The rendering is done using WebkitGTK (the Python bindings) and I was a bit concerned about the possible performance issues on the XO-1 (which has a relatively ancient processor, slow filesystem access, only 256 MB of RAM and no swap). The biggest worry was the loading time – since it involves pre-rendering the entire book to gather metrics for pagination (most Epub books I have come across do not have clearly defined page-breaks, so that has to be figured out), but to my surprise (and relief) the load time turned out to be quite acceptable.

Right now, the viewer supports a very limited subset of the Epub standard (and works only with XHTML based Epubs), but so far it has managed to handle all the files I have tested it with. The viewer is a standalone widget used by the , which should make it possible reuse the work to develop a Epub reader for GNOME as well.

Once the Epub support in Read reaches an acceptable state, the plan is to start working on implementing support for the draft Open Publication Distribution System specs, which allows ebook distributors to distribute e-books via XML catalogues. It makes sense to support this in Read, as well as in the school server, to ease the e-books distribution process. For example, if we have a large e-book collection for a particular deployment, it may not make sense to put all of them in individual laptops – instead allowing the user to browse/search the catalogue and download the books as and when required would probably be a better option.

Why should I bother ?

Warning: This is a rant. Feel free to ignore

I love coding in Python, and in spite of some of the occasional issues it can cause, I feel that it lets one accomplish whatever one wants to do with the minimal amount of magic incantations. So naturally, I have been trying to convince my friends from college to try out Python, but after a few incidents I’m not so sure if I have been doing the right thing. Couple of events will explain the situation:

Scene I – Interview for positions in one of the “big four” Indian IT companies:
Friend of mine has Python listed under the skills sections in his CV
Interviewer: ওরে বাবা তুমি তো পাইথন জানো। (TRANS:Wow (in the sarcastic sense) – you seem to know Python)
Friend: হ্যাঁ (TRANS:Yes)
Interviewer: আচ্ছা Java জানো কি ? (TRANS:So, do you know Java)
Friend: যতটুকু কলেজে পড়িয়েছে, ওইটুকু, তার থেকে বেশী জানি নাহ (TRANS:Not much, just whatever they have taught in college) (the college course covers Java as an example of a Object Oriented language, so it does not go very deep)
Interviewer: আচ্ছা, এটা বল তো… (TRANS:All right then, answer this)
Interviewer: pretty convoluted question from Java – involving complicated API stuff and such
Friend: বলতে পারবো নাহ (TRANS:Sorry, I can’t answer this)
Interviewer: যা, এইটুকুই জানো না, আর পাইথন ফাইথন কী সব শিখে ফেলেছ ? (TRANS:Bah! You don’t know such basic stuff, and on the other hand, you have learn’t Python and whatnot!!)

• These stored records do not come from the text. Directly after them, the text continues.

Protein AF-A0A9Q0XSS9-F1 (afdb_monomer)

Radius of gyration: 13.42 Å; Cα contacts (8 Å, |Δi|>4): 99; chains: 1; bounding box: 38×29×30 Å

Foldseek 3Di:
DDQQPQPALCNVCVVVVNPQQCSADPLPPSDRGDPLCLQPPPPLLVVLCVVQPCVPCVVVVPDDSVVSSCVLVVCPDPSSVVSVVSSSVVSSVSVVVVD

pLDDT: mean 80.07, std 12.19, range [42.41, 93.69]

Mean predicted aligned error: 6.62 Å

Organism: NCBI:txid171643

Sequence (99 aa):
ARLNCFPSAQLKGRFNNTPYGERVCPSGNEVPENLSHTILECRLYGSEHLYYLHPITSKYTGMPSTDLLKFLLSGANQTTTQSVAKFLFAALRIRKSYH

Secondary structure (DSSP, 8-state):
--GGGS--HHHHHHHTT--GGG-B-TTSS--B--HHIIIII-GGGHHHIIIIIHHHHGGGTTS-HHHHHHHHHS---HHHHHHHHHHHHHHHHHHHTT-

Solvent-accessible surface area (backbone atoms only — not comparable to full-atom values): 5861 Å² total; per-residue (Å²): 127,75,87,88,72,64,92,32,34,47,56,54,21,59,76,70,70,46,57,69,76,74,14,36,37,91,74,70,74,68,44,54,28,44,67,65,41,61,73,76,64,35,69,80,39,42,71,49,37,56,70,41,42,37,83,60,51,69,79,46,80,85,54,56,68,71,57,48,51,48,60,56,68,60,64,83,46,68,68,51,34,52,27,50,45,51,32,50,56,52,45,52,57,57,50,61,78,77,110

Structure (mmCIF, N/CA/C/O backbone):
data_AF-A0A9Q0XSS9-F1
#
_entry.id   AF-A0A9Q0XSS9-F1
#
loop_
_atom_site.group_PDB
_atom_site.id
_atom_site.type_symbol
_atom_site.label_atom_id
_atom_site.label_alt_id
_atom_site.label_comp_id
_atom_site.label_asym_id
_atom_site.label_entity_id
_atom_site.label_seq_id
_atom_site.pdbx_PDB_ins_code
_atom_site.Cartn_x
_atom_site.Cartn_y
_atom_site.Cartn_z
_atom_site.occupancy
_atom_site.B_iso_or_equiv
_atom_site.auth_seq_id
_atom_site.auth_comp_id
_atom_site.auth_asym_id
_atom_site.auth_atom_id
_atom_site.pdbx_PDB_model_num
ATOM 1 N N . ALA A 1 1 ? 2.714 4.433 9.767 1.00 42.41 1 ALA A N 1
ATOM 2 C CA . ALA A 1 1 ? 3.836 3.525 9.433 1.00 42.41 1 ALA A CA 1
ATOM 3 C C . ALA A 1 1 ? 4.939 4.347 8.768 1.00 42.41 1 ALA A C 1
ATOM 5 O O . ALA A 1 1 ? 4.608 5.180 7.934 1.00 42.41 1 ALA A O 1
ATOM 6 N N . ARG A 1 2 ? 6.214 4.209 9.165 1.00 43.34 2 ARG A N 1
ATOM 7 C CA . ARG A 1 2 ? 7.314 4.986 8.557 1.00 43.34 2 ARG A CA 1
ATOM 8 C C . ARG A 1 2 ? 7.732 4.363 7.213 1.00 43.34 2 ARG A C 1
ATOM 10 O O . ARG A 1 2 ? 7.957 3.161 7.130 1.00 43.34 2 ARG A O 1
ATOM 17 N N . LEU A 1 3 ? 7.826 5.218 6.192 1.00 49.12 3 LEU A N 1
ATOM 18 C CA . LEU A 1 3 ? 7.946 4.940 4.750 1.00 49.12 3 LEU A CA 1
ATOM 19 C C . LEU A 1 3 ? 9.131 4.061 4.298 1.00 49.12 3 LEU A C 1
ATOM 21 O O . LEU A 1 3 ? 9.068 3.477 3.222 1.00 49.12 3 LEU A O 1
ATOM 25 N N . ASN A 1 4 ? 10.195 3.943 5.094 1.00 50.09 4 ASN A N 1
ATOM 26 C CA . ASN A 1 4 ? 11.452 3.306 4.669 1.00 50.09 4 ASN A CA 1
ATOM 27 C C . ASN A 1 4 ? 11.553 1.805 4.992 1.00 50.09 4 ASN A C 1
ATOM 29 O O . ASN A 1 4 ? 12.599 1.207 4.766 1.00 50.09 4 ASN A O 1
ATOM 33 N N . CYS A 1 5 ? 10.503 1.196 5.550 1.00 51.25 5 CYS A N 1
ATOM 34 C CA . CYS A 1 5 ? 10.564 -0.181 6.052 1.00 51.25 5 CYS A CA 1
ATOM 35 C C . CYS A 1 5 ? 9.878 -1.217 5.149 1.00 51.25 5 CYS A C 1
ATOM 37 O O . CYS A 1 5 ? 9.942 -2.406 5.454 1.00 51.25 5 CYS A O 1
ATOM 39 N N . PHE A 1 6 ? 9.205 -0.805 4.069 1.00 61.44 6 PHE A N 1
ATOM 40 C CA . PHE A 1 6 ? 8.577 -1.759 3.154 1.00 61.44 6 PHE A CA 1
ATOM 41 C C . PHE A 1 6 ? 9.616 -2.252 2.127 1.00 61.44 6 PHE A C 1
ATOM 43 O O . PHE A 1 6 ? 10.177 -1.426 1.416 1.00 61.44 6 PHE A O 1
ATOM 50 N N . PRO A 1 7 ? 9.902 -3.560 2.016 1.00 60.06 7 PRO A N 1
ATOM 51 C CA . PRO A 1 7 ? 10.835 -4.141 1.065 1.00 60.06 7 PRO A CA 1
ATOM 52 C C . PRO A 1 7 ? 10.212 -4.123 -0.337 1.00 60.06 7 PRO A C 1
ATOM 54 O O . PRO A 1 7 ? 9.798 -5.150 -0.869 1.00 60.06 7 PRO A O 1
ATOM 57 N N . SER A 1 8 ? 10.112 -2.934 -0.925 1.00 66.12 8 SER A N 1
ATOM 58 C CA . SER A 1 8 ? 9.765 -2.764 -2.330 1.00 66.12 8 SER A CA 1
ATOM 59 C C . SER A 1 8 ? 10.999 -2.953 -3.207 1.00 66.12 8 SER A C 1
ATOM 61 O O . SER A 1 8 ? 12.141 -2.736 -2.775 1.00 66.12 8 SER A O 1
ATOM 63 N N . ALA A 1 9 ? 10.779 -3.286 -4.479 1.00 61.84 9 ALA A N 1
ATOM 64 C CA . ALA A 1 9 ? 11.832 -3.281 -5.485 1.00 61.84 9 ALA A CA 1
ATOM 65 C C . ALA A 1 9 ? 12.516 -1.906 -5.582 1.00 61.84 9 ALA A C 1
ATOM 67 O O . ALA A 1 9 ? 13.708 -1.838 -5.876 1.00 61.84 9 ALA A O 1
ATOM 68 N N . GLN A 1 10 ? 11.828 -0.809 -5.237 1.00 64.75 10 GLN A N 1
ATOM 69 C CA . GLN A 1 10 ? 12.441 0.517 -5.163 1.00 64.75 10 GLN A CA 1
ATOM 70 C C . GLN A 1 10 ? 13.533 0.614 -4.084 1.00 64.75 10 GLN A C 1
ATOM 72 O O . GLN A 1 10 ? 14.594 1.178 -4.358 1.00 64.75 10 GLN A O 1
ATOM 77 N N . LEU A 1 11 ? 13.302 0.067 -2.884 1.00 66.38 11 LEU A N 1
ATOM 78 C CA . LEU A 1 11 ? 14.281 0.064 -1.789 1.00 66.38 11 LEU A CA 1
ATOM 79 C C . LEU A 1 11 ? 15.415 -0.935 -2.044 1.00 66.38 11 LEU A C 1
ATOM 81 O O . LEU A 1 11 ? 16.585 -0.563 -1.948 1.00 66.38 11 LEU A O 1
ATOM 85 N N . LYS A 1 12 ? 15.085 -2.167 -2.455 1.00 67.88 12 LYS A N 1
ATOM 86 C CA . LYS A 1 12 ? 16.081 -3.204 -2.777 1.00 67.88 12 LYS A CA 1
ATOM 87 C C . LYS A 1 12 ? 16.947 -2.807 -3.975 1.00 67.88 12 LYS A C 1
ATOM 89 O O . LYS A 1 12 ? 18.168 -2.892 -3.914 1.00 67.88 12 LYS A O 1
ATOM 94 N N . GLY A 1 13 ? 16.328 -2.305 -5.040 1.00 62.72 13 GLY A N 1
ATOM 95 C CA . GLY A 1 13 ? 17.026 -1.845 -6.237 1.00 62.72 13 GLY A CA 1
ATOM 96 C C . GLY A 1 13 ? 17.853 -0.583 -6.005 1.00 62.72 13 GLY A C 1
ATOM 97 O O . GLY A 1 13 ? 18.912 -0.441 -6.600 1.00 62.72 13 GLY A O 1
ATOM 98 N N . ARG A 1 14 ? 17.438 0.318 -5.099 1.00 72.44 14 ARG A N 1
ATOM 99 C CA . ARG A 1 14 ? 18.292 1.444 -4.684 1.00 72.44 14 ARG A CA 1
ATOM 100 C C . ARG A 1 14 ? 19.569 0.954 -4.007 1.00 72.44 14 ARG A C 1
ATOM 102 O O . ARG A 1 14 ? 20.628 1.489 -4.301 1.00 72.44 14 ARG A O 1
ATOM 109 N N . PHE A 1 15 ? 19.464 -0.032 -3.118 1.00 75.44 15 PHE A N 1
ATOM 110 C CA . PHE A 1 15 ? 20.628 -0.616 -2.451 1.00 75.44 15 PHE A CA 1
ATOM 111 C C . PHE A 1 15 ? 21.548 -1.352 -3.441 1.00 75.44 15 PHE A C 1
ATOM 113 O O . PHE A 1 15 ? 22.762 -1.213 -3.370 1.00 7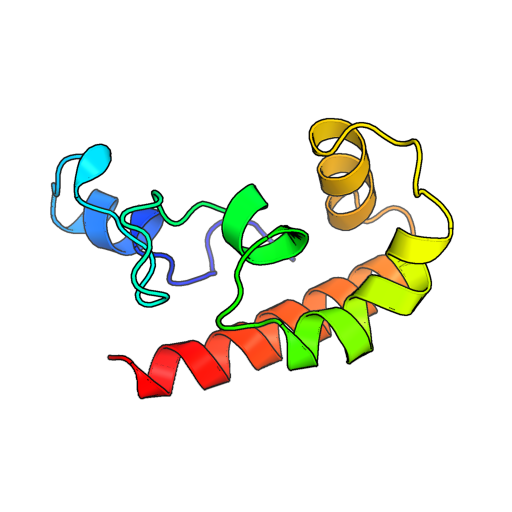5.44 15 PHE A O 1
ATOM 120 N N . ASN A 1 16 ? 20.968 -2.061 -4.413 1.00 75.81 16 ASN A N 1
ATOM 121 C CA . ASN A 1 16 ? 21.702 -2.829 -5.422 1.00 75.81 16 ASN A CA 1
ATOM 122 C C . ASN A 1 16 ? 22.138 -2.015 -6.659 1.00 75.81 16 ASN A C 1
ATOM 124 O O . ASN A 1 16 ? 22.580 -2.608 -7.638 1.00 75.81 16 ASN A O 1
ATOM 128 N N . ASN A 1 17 ? 21.989 -0.684 -6.657 1.00 78.62 17 ASN A N 1
ATOM 129 C CA . ASN A 1 17 ? 22.247 0.188 -7.816 1.00 78.62 17 ASN A CA 1
ATOM 130 C C . ASN A 1 17 ? 21.485 -0.192 -9.106 1.00 78.62 17 ASN A C 1
ATOM 132 O O . ASN A 1 17 ? 21.879 0.191 -10.204 1.00 78.62 17 ASN A O 1
ATOM 136 N N . THR A 1 18 ? 20.358 -0.892 -8.989 1.00 74.38 18 THR A N 1
ATOM 137 C CA . THR A 1 18 ? 19.474 -1.223 -10.113 1.00 74.38 18 THR A CA 1
ATOM 138 C C . THR A 1 18 ? 18.832 0.060 -10.666 1.00 74.38 18 THR A C 1
ATOM 140 O O . THR A 1 18 ? 18.304 0.844 -9.865 1.00 74.38 18 THR A O 1
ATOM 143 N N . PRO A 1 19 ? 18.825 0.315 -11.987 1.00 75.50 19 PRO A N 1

Needless to say – the guy did not get selected, and got rid of Python from his CV.


Scene II – Yet another interview, this time for a “research” position in academia
Friend of mine has been learning PIL, PyGTK, etc and has Python listed in his CV
Interviewer: আচ্ছা, এই পাইথনটা কি ? (everyone in interview panel make weird facial expressions) (TRANS:So, what is this Python “thing”?)
Friend: <explains>
Interviewer: আচ্ছা এটার এরকম বিচ্ছিরি নাম কেন ? (TRANS:So, why does this have such a weird sounding name?)
Friend: <explains, mentioning Monty Python, etc>
Interviewer: দেখো, আমরা তো এসব জানিনা, আমরা সাবজেক্ট জানি। তুমি বরং কি সাবজেক্ট জানো বল (TRANS:Look, we do not know these things, we know “subjects”. What “subjects do you know ?)
<..and the interview continued with some very standard (and stupid, IMHO) questions (most of which, I believe are lifted from this particular book). My friend answered all of the questions, except for one.>


Friend later tells me: ওইরকম মুখ বানালো – ওই দেখেই বুঝলাম হবে নাহ্‌ । আমি আর কোথাও পাইথন জানি বলছি নাহ্‌ । (TRANS:From their expression on hearing the word Python, I knew I was not going to crack this interview. I’m not going to mention Python in any future interview.)


When the first incident happened, I thought it was a isolated case. But after the second one, I don’t think it is (and there has been at least one other similar case as well). In fact, when the campus recruitment started for our batch in college, a very senior and respected faculty member told me that my chances of getting placed from college was very slim. I did not appear for any of the recruitment programs (and almost got fined by the college authorities for being “absent”), so I did not get the chance to test out his theory – but that’s a different story altogether.
For the second incident, one may claim that the interviewers were perhaps looking for someone who had a good “theoretical understanding” or had “strong fundamentals”, but I have my doubts (primarily due to the generic crappy questions that were asked afterwards). The first incident on the other hand, points clearly towards something being very wrong with the interviewer.
The question that arises after all this is, why should I ask people to learn Python, or for that matter anything that is not covered by the officially sanctioned syllabus ? On one hand, our “progressive” political leaders and leaders of our various industries speak about nurturing and enhancing “talent” to build a better India, and what not. In the real world on the other hand, at the very ground level, the same institutions that the leaders are supposed to be the patrons and creators of, encourage nothing but mediocrity. End result: each year, thousands of bright young students get turned into zombies. What a terrible waste… what a terrible waste…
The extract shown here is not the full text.